Annabel Joy of boutique eDesign service, Trim Design Co., designs spaces for a living, but that doesn’t mean that it’s always easy designing her own space. Because her and her husband prefer different design styles, she’s no stranger to compromise and designing a space that perfectly combines both styles with a result that is not only beautiful, but satisfying to everyone. In this home tour, Annabel offers advice on adding color and patterns to a mostly minimal and neutral space (wait until you see her bathroom), and reveals her favorite room in her home and the one she enjoyed designing the most. There’s so much good advice (and beautiful images) in this home tour, and we’re sure you’re going to love this space as much as we do. Step inside and enjoy!
How would you describe your home’s style?
I describe my style as “organic eclectic modern.” Organic because I like bright neutral spaces accented with earth tones, natural materials and textures, and of course, plants. Eclectic because of my passion for incorporating vintage pieces collected from around the globe, especially rugs and textiles. Modern because when it comes to furniture and art, I like clean lines always. I hate anything cluttered! Too often, the term ‘eclectic’ gets slapped on any space that’s cluttered and that drives me nuts.
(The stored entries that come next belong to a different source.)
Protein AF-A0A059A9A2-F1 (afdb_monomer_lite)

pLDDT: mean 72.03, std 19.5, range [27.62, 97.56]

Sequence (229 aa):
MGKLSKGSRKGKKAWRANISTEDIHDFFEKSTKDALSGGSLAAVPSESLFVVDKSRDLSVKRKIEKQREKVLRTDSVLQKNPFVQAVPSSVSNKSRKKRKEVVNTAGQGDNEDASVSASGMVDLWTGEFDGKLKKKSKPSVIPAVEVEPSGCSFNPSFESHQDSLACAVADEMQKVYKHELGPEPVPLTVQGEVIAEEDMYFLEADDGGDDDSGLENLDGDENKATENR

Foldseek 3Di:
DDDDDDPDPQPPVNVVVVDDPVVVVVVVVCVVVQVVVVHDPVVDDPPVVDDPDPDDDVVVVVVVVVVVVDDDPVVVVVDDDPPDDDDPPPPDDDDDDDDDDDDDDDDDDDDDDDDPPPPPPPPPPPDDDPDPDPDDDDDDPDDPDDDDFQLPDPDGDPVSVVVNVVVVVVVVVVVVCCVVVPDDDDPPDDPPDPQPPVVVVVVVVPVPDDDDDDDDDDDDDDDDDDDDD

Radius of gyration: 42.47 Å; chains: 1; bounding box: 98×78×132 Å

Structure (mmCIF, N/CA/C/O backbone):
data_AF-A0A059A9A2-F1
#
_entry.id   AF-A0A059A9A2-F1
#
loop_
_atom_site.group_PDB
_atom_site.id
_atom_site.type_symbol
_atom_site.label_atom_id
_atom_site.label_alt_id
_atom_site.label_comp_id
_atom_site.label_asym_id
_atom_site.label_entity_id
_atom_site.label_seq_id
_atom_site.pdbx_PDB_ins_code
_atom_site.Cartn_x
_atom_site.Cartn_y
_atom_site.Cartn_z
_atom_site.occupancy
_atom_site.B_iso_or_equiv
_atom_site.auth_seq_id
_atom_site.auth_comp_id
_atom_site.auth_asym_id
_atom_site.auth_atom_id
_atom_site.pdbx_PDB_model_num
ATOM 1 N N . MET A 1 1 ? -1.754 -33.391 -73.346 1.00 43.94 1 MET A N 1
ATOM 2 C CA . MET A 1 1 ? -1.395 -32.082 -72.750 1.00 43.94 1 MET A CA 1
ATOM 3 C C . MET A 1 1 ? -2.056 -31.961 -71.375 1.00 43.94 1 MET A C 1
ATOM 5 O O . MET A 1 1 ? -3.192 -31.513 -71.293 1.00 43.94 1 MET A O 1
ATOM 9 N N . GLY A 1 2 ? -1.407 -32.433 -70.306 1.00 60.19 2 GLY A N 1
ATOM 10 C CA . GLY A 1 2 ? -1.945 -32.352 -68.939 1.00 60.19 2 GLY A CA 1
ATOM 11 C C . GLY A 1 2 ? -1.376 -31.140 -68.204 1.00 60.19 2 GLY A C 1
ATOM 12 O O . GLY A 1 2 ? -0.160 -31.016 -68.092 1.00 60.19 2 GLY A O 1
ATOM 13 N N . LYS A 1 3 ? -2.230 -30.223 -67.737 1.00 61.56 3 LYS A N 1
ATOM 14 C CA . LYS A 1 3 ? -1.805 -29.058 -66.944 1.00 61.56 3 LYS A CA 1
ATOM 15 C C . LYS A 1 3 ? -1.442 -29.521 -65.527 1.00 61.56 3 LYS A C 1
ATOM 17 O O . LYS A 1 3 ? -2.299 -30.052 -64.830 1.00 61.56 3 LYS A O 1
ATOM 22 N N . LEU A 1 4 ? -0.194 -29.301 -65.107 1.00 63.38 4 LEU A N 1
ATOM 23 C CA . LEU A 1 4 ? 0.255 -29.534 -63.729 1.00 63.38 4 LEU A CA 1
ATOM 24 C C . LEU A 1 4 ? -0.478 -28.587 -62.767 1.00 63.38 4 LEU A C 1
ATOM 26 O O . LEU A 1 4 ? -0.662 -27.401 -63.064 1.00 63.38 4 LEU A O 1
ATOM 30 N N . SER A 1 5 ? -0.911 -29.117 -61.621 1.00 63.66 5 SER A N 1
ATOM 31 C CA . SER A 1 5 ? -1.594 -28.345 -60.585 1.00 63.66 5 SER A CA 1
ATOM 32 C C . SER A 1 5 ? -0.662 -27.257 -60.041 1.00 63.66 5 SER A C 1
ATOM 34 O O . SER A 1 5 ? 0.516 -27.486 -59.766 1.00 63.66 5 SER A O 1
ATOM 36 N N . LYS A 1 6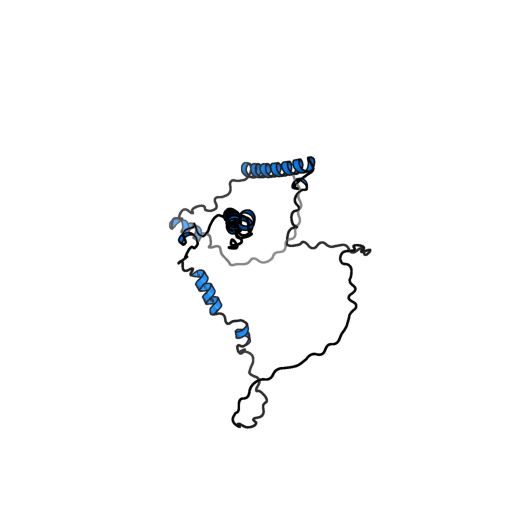 ? -1.171 -26.026 -59.915 1.00 67.94 6 LYS A N 1
ATOM 37 C CA . LYS A 1 6 ? -0.393 -24.922 -59.345 1.00 67.94 6 LYS A CA 1
ATOM 38 C C . LYS A 1 6 ? -0.191 -25.194 -57.854 1.00 67.94 6 LYS A C 1
ATOM 40 O O . LYS A 1 6 ? -1.143 -25.095 -57.084 1.00 67.94 6 LYS A O 1
ATOM 45 N N . GLY A 1 7 ? 1.038 -25.522 -57.460 1.00 69.19 7 GLY A N 1
ATOM 46 C CA . GLY A 1 7 ? 1.429 -25.618 -56.055 1.00 69.19 7 GLY A CA 1
ATOM 47 C C . GLY A 1 7 ? 1.141 -24.316 -55.300 1.00 69.19 7 GLY A C 1
ATOM 48 O O . GLY A 1 7 ? 1.195 -23.223 -55.874 1.00 69.19 7 GLY A O 1
ATOM 49 N N . SER A 1 8 ? 0.799 -24.448 -54.014 1.00 67.56 8 SER A N 1
ATOM 50 C CA . SER A 1 8 ? 0.450 -23.333 -53.127 1.00 67.56 8 SER A CA 1
ATOM 51 C C . SER A 1 8 ? 1.498 -22.219 -53.192 1.00 67.56 8 SER A C 1
ATOM 53 O O . SER A 1 8 ? 2.680 -22.432 -52.934 1.00 67.56 8 SER A O 1
ATOM 55 N N . ARG A 1 9 ? 1.054 -21.003 -53.526 1.00 68.00 9 ARG A N 1
ATOM 56 C CA . ARG A 1 9 ? 1.907 -19.814 -53.709 1.00 68.00 9 ARG A CA 1
ATOM 57 C C . ARG A 1 9 ? 2.465 -19.238 -52.404 1.00 68.00 9 ARG A C 1
ATOM 59 O O . ARG A 1 9 ? 3.203 -18.257 -52.440 1.00 68.00 9 ARG A O 1
ATOM 66 N N . LYS A 1 10 ? 2.119 -19.809 -51.248 1.00 72.38 10 LYS A N 1
ATOM 67 C CA . LYS A 1 10 ? 2.649 -19.366 -49.955 1.00 72.38 10 LYS A CA 1
ATOM 68 C C . LYS A 1 10 ? 3.897 -20.174 -49.612 1.00 72.38 10 LYS A C 1
ATOM 70 O O . LYS A 1 10 ? 3.801 -21.302 -49.142 1.00 72.38 10 LYS A O 1
ATOM 75 N N . GLY A 1 11 ? 5.068 -19.577 -49.831 1.00 82.69 11 GLY A N 1
ATOM 76 C CA . GLY A 1 11 ? 6.344 -20.139 -49.384 1.00 82.69 11 GLY A CA 1
ATOM 77 C C . GLY A 1 11 ? 6.459 -20.195 -47.854 1.00 82.69 11 GLY A C 1
ATOM 78 O O . GLY A 1 11 ? 5.718 -19.522 -47.136 1.00 82.69 11 GLY A O 1
ATOM 79 N N . LYS A 1 12 ? 7.443 -20.944 -47.339 1.00 80.62 12 LYS A N 1
ATOM 80 C CA . LYS A 1 12 ? 7.671 -21.169 -45.893 1.00 80.62 12 LYS A CA 1
ATOM 81 C C . LYS A 1 12 ? 7.712 -19.879 -45.056 1.00 80.62 12 LYS A C 1
ATOM 83 O O . LYS A 1 12 ? 7.296 -19.874 -43.904 1.00 80.62 12 LYS A O 1
ATOM 88 N N . LYS A 1 13 ? 8.192 -18.766 -45.625 1.00 80.19 13 LYS A N 1
ATOM 89 C CA . LYS A 1 13 ? 8.252 -17.455 -44.951 1.00 80.19 13 LYS A CA 1
ATOM 90 C C . LYS A 1 13 ? 6.861 -16.877 -44.655 1.00 80.19 13 LYS A C 1
ATOM 92 O O . LYS A 1 13 ? 6.658 -16.345 -43.574 1.00 80.19 13 LYS A O 1
ATOM 97 N N . ALA A 1 14 ? 5.900 -17.059 -45.562 1.00 82.56 14 ALA A N 1
ATOM 98 C CA . ALA A 1 14 ? 4.517 -16.632 -45.352 1.00 82.56 14 ALA A CA 1
ATOM 99 C C . ALA A 1 14 ? 3.794 -17.490 -44.302 1.00 82.56 14 ALA A C 1
ATOM 101 O O . ALA A 1 14 ? 2.860 -17.017 -43.672 1.00 82.56 14 ALA A O 1
ATOM 102 N N . TRP A 1 15 ? 4.223 -18.741 -44.108 1.00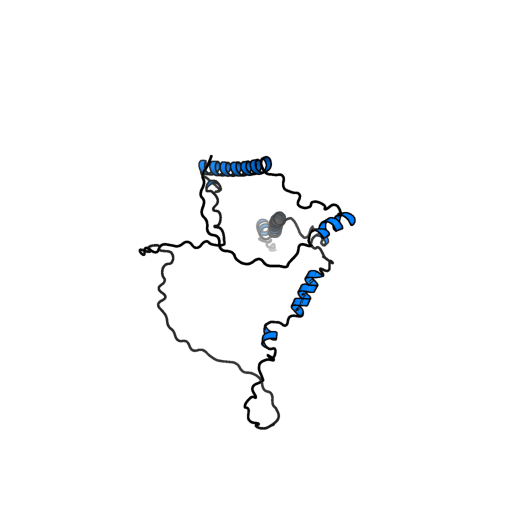 83.38 15 TRP A N 1
ATOM 103 C CA . TRP A 1 15 ? 3.687 -19.609 -43.058 1.00 83.38 15 TRP A CA 1
ATOM 104 C C . TRP A 1 15 ? 4.191 -19.195 -41.678 1.00 83.38 15 TRP A C 1
ATOM 106 O O . TRP A 1 15 ? 3.389 -19.115 -40.762 1.00 83.38 15 TRP A O 1
ATOM 116 N N . ARG A 1 16 ? 5.476 -18.836 -41.546 1.00 84.56 16 ARG A N 1
ATOM 117 C CA . ARG A 1 16 ? 6.040 -18.338 -40.278 1.00 84.56 16 ARG A CA 1
ATOM 118 C C . ARG A 1 16 ? 5.345 -17.083 -39.747 1.00 84.56 16 ARG A C 1
ATOM 120 O O . ARG A 1 16 ? 5.241 -16.942 -38.544 1.00 84.56 16 ARG A O 1
ATOM 127 N N . ALA A 1 17 ? 4.860 -16.211 -40.631 1.00 82.38 17 ALA A N 1
ATOM 128 C CA . ALA A 1 17 ? 4.129 -15.003 -40.243 1.00 82.38 17 ALA A CA 1
ATOM 129 C C . ALA A 1 17 ? 2.689 -15.270 -39.762 1.00 82.38 17 ALA A C 1
ATOM 131 O O . ALA A 1 17 ? 2.107 -14.408 -39.122 1.00 82.38 17 ALA A O 1
ATOM 132 N N . ASN A 1 18 ? 2.114 -16.442 -40.068 1.00 82.31 18 ASN A N 1
ATOM 133 C CA . ASN A 1 18 ? 0.778 -16.832 -39.593 1.00 82.31 18 ASN A CA 1
ATOM 134 C C . ASN A 1 18 ? 0.844 -17.794 -38.393 1.00 82.31 18 ASN A C 1
ATOM 136 O O . ASN A 1 18 ? -0.188 -18.315 -37.982 1.00 82.31 18 ASN A O 1
ATOM 140 N N . ILE A 1 19 ? 2.042 -18.096 -37.882 1.00 86.12 19 ILE A N 1
ATOM 141 C CA . ILE A 1 19 ? 2.204 -18.828 -36.625 1.00 86.12 19 ILE A CA 1
ATOM 142 C C . ILE A 1 19 ? 2.215 -17.765 -35.536 1.00 86.12 19 ILE A C 1
ATOM 144 O O . ILE A 1 19 ? 3.117 -16.929 -35.518 1.00 86.12 19 ILE A O 1
ATOM 148 N N . SER A 1 20 ? 1.203 -17.780 -34.670 1.00 88.00 20 SER A N 1
ATOM 149 C CA . SER A 1 20 ? 1.169 -16.858 -33.539 1.00 88.00 20 SER A CA 1
ATOM 150 C C . SER A 1 20 ? 2.329 -17.167 -32.590 1.00 88.00 20 SER A C 1
ATOM 152 O O . SER A 1 20 ? 2.578 -18.321 -32.241 1.00 88.00 20 SER A O 1
ATOM 154 N N . THR A 1 21 ? 3.060 -16.125 -32.204 1.00 90.12 21 THR A N 1
ATOM 155 C CA . THR A 1 21 ? 4.055 -16.154 -31.123 1.00 90.12 21 THR A CA 1
ATOM 156 C C . THR A 1 21 ? 3.505 -15.526 -29.841 1.00 90.12 21 THR A C 1
ATOM 158 O O . THR A 1 21 ? 4.263 -15.318 -28.896 1.00 90.12 21 THR A O 1
ATOM 161 N N . GLU A 1 22 ? 2.211 -15.195 -29.814 1.00 92.12 22 GLU A N 1
ATOM 162 C CA . GLU A 1 22 ? 1.556 -14.495 -28.704 1.00 92.12 22 GLU A CA 1
ATOM 163 C C . GLU A 1 22 ? 1.581 -15.348 -27.436 1.00 92.12 22 GLU A C 1
ATOM 165 O O . GLU A 1 22 ? 1.966 -14.841 -26.395 1.00 92.12 22 GLU A O 1
ATOM 170 N N . ASP A 1 23 ? 1.347 -16.660 -27.532 1.00 94.19 23 ASP A N 1
ATOM 171 C CA . ASP A 1 23 ? 1.394 -17.573 -26.377 1.00 94.19 23 ASP A CA 1
ATOM 172 C C . ASP A 1 23 ? 2.748 -17.550 -25.646 1.00 94.19 23 ASP A C 1
ATOM 174 O O . ASP A 1 23 ? 2.819 -17.660 -24.421 1.00 94.19 23 ASP A O 1
ATOM 178 N N . ILE A 1 24 ? 3.840 -17.391 -26.401 1.00 92.88 24 ILE A N 1
ATOM 179 C CA . ILE A 1 24 ? 5.195 -17.302 -25.849 1.00 92.88 24 ILE A CA 1
ATOM 180 C C . ILE A 1 24 ? 5.366 -15.960 -25.135 1.00 92.88 24 ILE A C 1
ATOM 182 O O . ILE A 1 24 ? 5.898 -15.911 -24.027 1.00 92.88 24 ILE A O 1
ATOM 186 N N . HIS A 1 25 ? 4.904 -14.875 -25.757 1.00 94.06 25 HIS A N 1
ATOM 187 C CA . HIS A 1 25 ? 4.972 -13.535 -25.180 1.00 94.06 25 HIS A CA 1
ATOM 188 C C . HIS A 1 25 ? 4.133 -13.435 -23.900 1.00 94.06 25 HIS A C 1
ATOM 190 O O . HIS A 1 25 ? 4.630 -12.992 -22.866 1.00 94.06 25 HIS A O 1
ATOM 196 N N . ASP A 1 26 ? 2.906 -13.948 -23.939 1.00 95.69 26 ASP A N 1
ATOM 197 C CA . ASP A 1 26 ? 1.987 -14.030 -22.809 1.00 95.69 26 ASP A CA 1
ATOM 198 C C . ASP A 1 26 ? 2.581 -14.823 -21.648 1.00 95.69 26 ASP A C 1
ATOM 200 O O . ASP A 1 26 ? 2.414 -14.437 -20.490 1.00 95.69 26 ASP A O 1
ATOM 204 N N . PHE A 1 27 ? 3.281 -15.925 -21.930 1.00 93.88 27 PHE A N 1
ATOM 205 C CA . PHE A 1 27 ? 3.974 -16.693 -20.900 1.00 93.88 27 PHE A CA 1
ATOM 206 C C . PHE A 1 27 ? 5.057 -15.857 -20.211 1.00 93.88 27 PHE A C 1
ATOM 208 O O . PHE A 1 27 ? 5.102 -15.819 -18.980 1.00 93.88 27 PHE A O 1
ATOM 215 N N . PHE A 1 28 ? 5.893 -15.147 -20.977 1.00 94.88 28 PHE A N 1
ATOM 216 C CA . PHE A 1 28 ? 6.926 -14.287 -20.399 1.00 94.88 28 PHE A CA 1
ATOM 217 C C . PHE A 1 28 ? 6.320 -13.140 -19.595 1.00 94.88 28 PHE A C 1
ATOM 219 O O . PHE A 1 28 ? 6.707 -12.947 -18.444 1.00 94.88 28 PHE A O 1
ATOM 226 N N . GLU A 1 29 ? 5.316 -12.448 -20.129 1.00 94.31 29 GLU A N 1
ATOM 227 C CA . GLU A 1 29 ? 4.625 -11.389 -19.396 1.00 94.31 29 GLU A CA 1
ATOM 228 C C . GLU A 1 29 ? 4.003 -11.887 -18.092 1.00 94.31 29 GLU A C 1
ATOM 230 O O . GLU A 1 29 ? 4.129 -11.231 -17.056 1.00 94.31 29 GLU A O 1
ATOM 235 N N . LYS A 1 30 ? 3.326 -13.041 -18.132 1.00 91.94 30 LYS A N 1
ATOM 236 C CA . LYS A 1 30 ? 2.739 -13.658 -16.941 1.00 91.94 30 LYS A CA 1
ATOM 237 C C . LYS A 1 30 ? 3.831 -14.024 -15.950 1.00 91.94 30 LYS A C 1
ATOM 239 O O . LYS A 1 30 ? 3.686 -13.678 -14.790 1.00 91.94 30 LYS A O 1
ATOM 244 N N . SER A 1 31 ? 4.940 -14.614 -16.397 1.00 91.94 31 SER A N 1
ATOM 245 C CA . SER A 1 31 ? 6.067 -14.959 -15.522 1.00 91.94 31 SER A CA 1
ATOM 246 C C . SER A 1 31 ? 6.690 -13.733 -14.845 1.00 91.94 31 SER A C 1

Your bathroom is so cute! It’s like going into a whole new space. How do you recommend others incorporate pops of colors in rooms?
It’s funny that you mention that it’s like going into a whole new space. Generally, I try to keep a home’s design cohesive throughout to maintain a nice flow from room to room. However, when I’m working with couples where one partner has a higher comfort level with bold colors or patterns or a particular style, I often recommend a bathroom or a guest room as a great place to play up the drama without making the other partner feel like their primary living space is being taken over. In my case, I love fun wallpaper and bold contemporary accents, like graphic art and organic sculpture, while my husband is more of a Scandinavian farmhouse-meets-rustic-industrial kind of guy. Thankfully, he was totally game to let me go hog wild with the bathrooms walls. To be clear, polka dot walls are not something I would use in a larger space anyway—it would be visual overload. So, I think bathrooms, being smaller, are a great place to have fun with bold colors and patterns. Other places that work well as bold color pops (paint or wallpaper) are doors, ceilings and stairs. In terms of décor, rugs, wall art and pillows are also effective and easy ways to add color to a space.
What’s been the hardest part about decorating your home?
Being a designer, I see so many great options and ideas on a daily basis and it’s tempting to use my home as a laboratory for experimenting, which of course, to some extent I do. However, I also want it to feel like an oasis, so I have to exercise some restraint. And marrying my style preferences with my husband’s was a challenge initially, but I love the result, and that experience has helped me better serve my clients and made me a more resourceful and creative designer.
What’s been the most fun part about decorating your home?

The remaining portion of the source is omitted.